- Opening Delimiter -

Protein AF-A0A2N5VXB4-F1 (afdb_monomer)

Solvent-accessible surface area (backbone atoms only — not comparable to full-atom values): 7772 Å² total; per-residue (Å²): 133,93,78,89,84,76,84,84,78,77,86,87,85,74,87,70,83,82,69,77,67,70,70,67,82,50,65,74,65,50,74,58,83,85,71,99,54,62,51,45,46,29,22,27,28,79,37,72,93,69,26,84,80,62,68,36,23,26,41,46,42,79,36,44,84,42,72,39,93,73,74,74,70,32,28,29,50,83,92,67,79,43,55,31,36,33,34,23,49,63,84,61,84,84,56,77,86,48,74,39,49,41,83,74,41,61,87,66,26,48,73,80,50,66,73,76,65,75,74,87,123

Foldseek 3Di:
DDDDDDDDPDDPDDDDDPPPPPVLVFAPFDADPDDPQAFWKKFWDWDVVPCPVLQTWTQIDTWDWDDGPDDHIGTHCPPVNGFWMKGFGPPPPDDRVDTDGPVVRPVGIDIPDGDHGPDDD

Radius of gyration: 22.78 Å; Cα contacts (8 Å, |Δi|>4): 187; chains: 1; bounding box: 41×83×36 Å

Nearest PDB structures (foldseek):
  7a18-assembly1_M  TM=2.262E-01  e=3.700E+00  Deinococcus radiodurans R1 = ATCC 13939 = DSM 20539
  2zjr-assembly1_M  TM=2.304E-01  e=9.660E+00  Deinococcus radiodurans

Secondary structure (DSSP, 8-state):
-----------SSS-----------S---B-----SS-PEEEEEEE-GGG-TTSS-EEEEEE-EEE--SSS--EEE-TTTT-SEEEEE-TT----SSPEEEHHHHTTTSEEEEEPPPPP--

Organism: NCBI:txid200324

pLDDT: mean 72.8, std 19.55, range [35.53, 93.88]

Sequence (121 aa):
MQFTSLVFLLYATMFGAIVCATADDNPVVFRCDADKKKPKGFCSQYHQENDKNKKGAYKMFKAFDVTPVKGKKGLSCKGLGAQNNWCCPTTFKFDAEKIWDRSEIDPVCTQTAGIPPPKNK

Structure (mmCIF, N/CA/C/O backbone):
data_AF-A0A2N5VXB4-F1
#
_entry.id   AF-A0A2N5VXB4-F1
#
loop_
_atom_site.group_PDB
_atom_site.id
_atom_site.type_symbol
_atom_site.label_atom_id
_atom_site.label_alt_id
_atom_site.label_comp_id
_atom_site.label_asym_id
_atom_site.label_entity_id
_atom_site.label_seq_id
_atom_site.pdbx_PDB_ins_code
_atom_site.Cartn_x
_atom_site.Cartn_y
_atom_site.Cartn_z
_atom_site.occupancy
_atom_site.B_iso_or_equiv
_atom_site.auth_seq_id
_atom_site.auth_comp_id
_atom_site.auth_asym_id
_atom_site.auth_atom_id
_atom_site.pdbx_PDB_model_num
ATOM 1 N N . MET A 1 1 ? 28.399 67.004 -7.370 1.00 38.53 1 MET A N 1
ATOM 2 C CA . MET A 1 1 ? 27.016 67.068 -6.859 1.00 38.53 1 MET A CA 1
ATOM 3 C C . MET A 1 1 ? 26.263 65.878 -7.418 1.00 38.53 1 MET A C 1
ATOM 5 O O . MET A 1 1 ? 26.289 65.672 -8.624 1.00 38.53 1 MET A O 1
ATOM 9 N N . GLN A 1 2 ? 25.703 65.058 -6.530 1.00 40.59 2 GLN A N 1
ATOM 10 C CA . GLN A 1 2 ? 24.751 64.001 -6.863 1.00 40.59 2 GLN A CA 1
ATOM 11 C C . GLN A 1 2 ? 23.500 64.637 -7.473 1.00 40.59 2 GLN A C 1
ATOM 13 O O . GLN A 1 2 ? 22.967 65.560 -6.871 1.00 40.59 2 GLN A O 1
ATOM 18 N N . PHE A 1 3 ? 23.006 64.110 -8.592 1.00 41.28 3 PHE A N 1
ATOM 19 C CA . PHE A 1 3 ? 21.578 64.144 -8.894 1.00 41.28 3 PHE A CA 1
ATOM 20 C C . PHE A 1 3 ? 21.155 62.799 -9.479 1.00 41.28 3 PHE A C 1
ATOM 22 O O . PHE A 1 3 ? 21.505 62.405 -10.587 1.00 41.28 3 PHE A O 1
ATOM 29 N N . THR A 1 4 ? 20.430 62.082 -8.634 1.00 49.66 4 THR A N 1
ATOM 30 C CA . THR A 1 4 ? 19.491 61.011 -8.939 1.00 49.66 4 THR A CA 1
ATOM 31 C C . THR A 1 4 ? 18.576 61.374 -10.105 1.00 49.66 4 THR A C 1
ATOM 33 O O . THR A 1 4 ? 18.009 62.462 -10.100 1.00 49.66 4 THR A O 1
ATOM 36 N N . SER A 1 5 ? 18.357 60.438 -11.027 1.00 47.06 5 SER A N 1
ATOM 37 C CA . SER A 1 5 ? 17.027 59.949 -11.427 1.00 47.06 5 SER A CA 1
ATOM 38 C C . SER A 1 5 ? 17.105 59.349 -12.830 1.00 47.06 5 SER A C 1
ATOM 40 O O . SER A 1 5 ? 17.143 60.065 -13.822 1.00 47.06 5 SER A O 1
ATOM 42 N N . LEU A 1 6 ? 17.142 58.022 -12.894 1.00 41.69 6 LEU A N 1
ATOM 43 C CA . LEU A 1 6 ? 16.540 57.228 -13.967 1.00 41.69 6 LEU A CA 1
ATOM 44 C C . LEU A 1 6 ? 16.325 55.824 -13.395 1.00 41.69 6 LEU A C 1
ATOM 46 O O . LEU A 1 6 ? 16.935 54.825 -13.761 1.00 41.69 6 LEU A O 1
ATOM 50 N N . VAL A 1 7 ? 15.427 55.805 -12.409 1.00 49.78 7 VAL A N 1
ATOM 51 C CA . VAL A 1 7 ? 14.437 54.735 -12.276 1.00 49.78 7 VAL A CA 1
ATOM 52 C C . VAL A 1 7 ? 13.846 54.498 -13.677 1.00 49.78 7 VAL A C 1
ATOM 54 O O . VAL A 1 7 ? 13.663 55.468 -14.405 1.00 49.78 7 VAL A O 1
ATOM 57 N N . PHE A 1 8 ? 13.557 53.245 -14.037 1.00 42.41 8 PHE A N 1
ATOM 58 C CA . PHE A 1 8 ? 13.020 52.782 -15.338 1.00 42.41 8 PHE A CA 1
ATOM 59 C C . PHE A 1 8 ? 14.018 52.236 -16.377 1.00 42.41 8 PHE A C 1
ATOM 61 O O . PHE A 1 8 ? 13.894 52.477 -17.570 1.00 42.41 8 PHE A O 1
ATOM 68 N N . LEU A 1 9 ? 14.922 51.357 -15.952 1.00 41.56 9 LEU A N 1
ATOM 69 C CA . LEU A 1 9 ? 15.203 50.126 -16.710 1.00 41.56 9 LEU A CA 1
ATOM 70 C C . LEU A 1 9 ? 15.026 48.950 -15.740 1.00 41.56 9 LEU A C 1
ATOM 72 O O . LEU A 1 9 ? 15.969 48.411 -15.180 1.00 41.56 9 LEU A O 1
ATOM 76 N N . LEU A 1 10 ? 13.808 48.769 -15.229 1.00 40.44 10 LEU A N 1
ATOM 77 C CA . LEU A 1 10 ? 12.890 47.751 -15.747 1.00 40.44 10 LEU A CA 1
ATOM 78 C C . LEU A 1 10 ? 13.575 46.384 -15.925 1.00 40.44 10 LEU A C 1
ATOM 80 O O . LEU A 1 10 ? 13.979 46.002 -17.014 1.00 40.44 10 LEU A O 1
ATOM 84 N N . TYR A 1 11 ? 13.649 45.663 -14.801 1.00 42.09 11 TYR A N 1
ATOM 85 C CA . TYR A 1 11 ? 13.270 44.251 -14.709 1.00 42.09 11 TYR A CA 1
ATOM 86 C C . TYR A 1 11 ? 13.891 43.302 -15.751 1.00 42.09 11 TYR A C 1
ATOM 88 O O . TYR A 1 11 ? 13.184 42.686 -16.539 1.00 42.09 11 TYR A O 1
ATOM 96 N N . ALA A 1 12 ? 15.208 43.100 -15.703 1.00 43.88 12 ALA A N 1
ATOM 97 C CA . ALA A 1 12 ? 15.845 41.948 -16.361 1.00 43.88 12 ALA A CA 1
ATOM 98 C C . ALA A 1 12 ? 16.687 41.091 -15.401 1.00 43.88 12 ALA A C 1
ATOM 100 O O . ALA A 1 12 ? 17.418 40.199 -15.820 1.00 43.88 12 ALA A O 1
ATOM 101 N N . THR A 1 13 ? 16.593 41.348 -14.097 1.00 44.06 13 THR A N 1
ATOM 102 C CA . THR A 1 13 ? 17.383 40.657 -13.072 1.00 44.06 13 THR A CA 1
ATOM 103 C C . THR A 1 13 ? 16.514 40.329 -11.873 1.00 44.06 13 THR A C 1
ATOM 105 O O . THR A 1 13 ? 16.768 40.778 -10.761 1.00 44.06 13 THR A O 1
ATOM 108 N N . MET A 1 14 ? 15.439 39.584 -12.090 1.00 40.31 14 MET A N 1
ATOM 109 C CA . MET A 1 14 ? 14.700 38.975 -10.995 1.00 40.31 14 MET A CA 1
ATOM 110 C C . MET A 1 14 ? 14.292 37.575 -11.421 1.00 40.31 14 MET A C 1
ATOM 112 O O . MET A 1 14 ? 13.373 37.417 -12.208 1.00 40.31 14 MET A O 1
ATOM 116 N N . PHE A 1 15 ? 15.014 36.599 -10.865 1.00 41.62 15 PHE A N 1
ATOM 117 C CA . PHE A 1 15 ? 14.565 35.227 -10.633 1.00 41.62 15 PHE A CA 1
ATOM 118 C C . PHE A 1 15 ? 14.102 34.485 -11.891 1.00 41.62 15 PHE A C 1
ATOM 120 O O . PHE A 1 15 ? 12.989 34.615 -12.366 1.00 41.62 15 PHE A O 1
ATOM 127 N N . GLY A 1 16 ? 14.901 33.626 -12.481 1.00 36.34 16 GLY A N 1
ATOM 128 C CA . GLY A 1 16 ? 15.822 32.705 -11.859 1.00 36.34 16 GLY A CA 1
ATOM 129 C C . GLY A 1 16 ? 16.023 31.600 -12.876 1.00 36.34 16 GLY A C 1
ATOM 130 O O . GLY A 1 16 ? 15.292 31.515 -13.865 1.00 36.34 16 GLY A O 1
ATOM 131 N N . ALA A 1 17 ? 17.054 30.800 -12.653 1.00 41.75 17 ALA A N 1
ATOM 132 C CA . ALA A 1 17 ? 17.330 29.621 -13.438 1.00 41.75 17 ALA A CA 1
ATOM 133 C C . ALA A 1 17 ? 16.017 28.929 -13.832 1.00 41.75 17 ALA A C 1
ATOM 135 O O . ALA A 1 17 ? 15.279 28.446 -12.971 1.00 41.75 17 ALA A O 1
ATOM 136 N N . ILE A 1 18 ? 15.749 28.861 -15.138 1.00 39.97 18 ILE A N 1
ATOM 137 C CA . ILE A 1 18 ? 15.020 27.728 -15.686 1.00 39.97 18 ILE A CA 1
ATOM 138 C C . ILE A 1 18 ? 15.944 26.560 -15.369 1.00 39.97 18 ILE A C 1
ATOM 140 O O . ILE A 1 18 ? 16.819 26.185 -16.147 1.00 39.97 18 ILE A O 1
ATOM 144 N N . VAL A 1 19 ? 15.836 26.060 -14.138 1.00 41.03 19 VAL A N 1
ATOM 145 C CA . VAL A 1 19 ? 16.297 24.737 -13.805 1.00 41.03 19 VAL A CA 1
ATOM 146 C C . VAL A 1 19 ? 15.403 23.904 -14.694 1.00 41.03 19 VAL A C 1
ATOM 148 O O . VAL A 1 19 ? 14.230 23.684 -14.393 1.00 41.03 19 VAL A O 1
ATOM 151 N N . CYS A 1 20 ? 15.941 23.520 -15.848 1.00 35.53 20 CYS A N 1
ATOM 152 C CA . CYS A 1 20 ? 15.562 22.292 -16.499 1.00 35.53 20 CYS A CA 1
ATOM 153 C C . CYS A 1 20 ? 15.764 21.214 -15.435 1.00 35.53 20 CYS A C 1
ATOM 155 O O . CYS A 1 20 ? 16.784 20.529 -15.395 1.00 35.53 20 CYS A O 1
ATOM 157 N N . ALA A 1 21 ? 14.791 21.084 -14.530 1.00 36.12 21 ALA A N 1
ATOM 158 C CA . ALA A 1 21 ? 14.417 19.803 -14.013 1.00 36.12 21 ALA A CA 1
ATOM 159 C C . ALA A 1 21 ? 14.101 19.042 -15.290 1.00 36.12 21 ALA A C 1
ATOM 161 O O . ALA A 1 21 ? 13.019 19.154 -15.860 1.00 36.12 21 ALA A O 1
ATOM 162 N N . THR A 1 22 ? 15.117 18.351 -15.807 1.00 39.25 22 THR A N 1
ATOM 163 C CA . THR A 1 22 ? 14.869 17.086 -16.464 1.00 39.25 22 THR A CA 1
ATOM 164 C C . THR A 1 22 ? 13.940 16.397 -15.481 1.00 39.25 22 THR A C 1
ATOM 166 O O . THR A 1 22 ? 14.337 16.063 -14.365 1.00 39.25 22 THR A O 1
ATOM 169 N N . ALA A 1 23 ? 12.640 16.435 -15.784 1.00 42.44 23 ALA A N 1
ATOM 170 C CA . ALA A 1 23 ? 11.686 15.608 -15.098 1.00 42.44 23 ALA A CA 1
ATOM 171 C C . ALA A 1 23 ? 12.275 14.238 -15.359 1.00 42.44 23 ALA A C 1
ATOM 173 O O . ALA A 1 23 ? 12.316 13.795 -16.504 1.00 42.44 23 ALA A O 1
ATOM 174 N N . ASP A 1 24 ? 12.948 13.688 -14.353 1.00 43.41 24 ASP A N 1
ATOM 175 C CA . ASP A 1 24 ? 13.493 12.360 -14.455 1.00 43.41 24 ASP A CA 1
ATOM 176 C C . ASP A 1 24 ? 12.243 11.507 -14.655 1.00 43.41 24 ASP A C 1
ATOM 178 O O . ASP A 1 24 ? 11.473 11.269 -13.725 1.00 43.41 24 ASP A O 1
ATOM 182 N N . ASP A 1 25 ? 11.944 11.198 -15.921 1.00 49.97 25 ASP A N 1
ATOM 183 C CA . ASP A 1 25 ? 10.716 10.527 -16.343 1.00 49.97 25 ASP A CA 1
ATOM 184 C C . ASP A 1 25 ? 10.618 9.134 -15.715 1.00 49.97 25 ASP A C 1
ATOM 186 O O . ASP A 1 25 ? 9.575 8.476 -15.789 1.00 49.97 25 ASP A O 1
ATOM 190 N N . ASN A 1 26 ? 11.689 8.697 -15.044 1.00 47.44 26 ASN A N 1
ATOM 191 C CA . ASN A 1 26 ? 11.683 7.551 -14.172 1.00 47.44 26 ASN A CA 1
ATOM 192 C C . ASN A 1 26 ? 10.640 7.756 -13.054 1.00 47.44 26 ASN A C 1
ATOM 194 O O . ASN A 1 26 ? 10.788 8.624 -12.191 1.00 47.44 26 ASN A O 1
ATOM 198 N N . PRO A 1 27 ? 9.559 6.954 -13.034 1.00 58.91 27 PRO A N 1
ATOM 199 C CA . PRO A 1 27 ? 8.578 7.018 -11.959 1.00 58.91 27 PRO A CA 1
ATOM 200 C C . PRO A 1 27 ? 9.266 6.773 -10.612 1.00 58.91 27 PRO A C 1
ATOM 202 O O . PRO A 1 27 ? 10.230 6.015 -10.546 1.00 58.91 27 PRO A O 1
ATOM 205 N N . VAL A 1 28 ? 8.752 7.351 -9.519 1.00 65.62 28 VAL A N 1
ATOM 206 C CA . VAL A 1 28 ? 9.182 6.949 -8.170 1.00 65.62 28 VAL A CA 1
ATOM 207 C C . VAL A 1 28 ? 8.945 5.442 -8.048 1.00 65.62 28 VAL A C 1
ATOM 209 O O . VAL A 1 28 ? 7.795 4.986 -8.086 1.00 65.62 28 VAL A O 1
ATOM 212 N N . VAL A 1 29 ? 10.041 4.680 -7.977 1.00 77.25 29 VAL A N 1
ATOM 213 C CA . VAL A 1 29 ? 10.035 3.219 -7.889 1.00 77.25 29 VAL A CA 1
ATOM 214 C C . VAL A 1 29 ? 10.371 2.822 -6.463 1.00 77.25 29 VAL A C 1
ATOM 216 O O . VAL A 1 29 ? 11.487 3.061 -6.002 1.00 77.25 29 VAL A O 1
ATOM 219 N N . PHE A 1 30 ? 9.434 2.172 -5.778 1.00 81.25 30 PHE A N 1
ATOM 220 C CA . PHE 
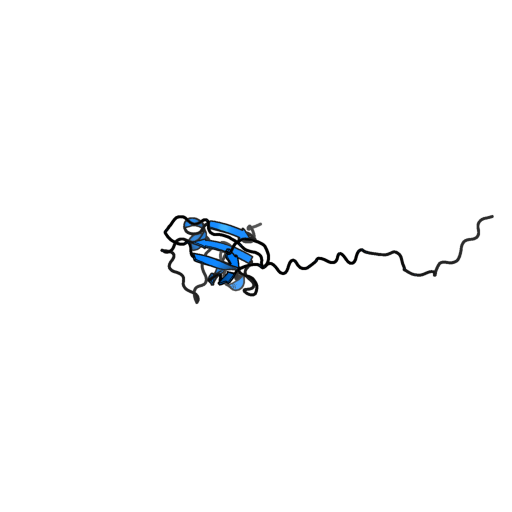A 1 30 ? 9.727 1.486 -4.523 1.00 81.25 30 PHE A CA 1
ATOM 221 C C . PHE A 1 30 ? 9.873 -0.013 -4.777 1.00 81.25 30 PHE A C 1
ATOM 223 O O . PHE A 1 30 ? 9.323 -0.572 -5.733 1.00 81.25 30 PHE A O 1
ATOM 230 N N . ARG A 1 31 ? 10.687 -0.665 -3.951 1.00 81.25 31 ARG A N 1
ATOM 231 C CA . ARG A 1 31 ? 10.959 -2.096 -4.046 1.00 81.25 31 ARG A CA 1
ATOM 232 C C . ARG A 1 31 ? 10.622 -2.718 -2.710 1.00 81.25 31 ARG A C 1
ATOM 234 O O . ARG A 1 31 ? 11.051 -2.231 -1.672 1.00 81.25 31 ARG A O 1
ATOM 241 N N . CYS A 1 32 ? 9.830 -3.772 -2.764 1.00 79.75 32 CYS A N 1
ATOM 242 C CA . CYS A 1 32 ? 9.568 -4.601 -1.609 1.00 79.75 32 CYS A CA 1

- Closing Delimiter -

• [YOUR ASSIGNMENT]: Write out exactly the lines from the beginning of the material above through the line with "Radius of gyration: 22.78", including both and omitting all others.

• [OUTPUT BELOW]:
Protein AF-A0A2N5VXB4-F1 (afdb_monomer)

Solvent-accessible surface area (backbone atoms only — not comparable to full-atom values): 7772 Å² total; per-residue (Å²): 133,93,78,89,84,76,84,84,78,77,86,87,85,74,87,70,83,82,69,77,67,70,70,67,82,50,65,74,65,50,74,58,83,85,71,99,54,62,51,45,46,29,22,27,28,79,37,72,93,69,26,84,80,62,68,36,23,26,41,46,42,79,36,44,84,42,72,39,93,73,74,74,70,32,28,29,50,83,92,67,79,43,55,31,36,33,34,23,49,63,84,61,84,84,56,77,86,48,74,39,49,41,83,74,41,61,87,66,26,48,73,80,50,66,73,76,65,75,74,87,123

Foldseek 3Di:
DDDDDDDDPDDPDDDDDPPPPPVLVFAPFDADPDDPQAFWKKFWDWDVVPCPVLQTWTQIDTWDWDDGPDDHIGTHCPPVNGFWMKGFGPPPPDDRVDTDGPVVRPVGIDIPDGDHGPDDD

Radius of gyration: 22.78 Å; Cα contacts (8 Å, |Δi|>4): 187; chains: 1; bounding box: 41×83×36 Å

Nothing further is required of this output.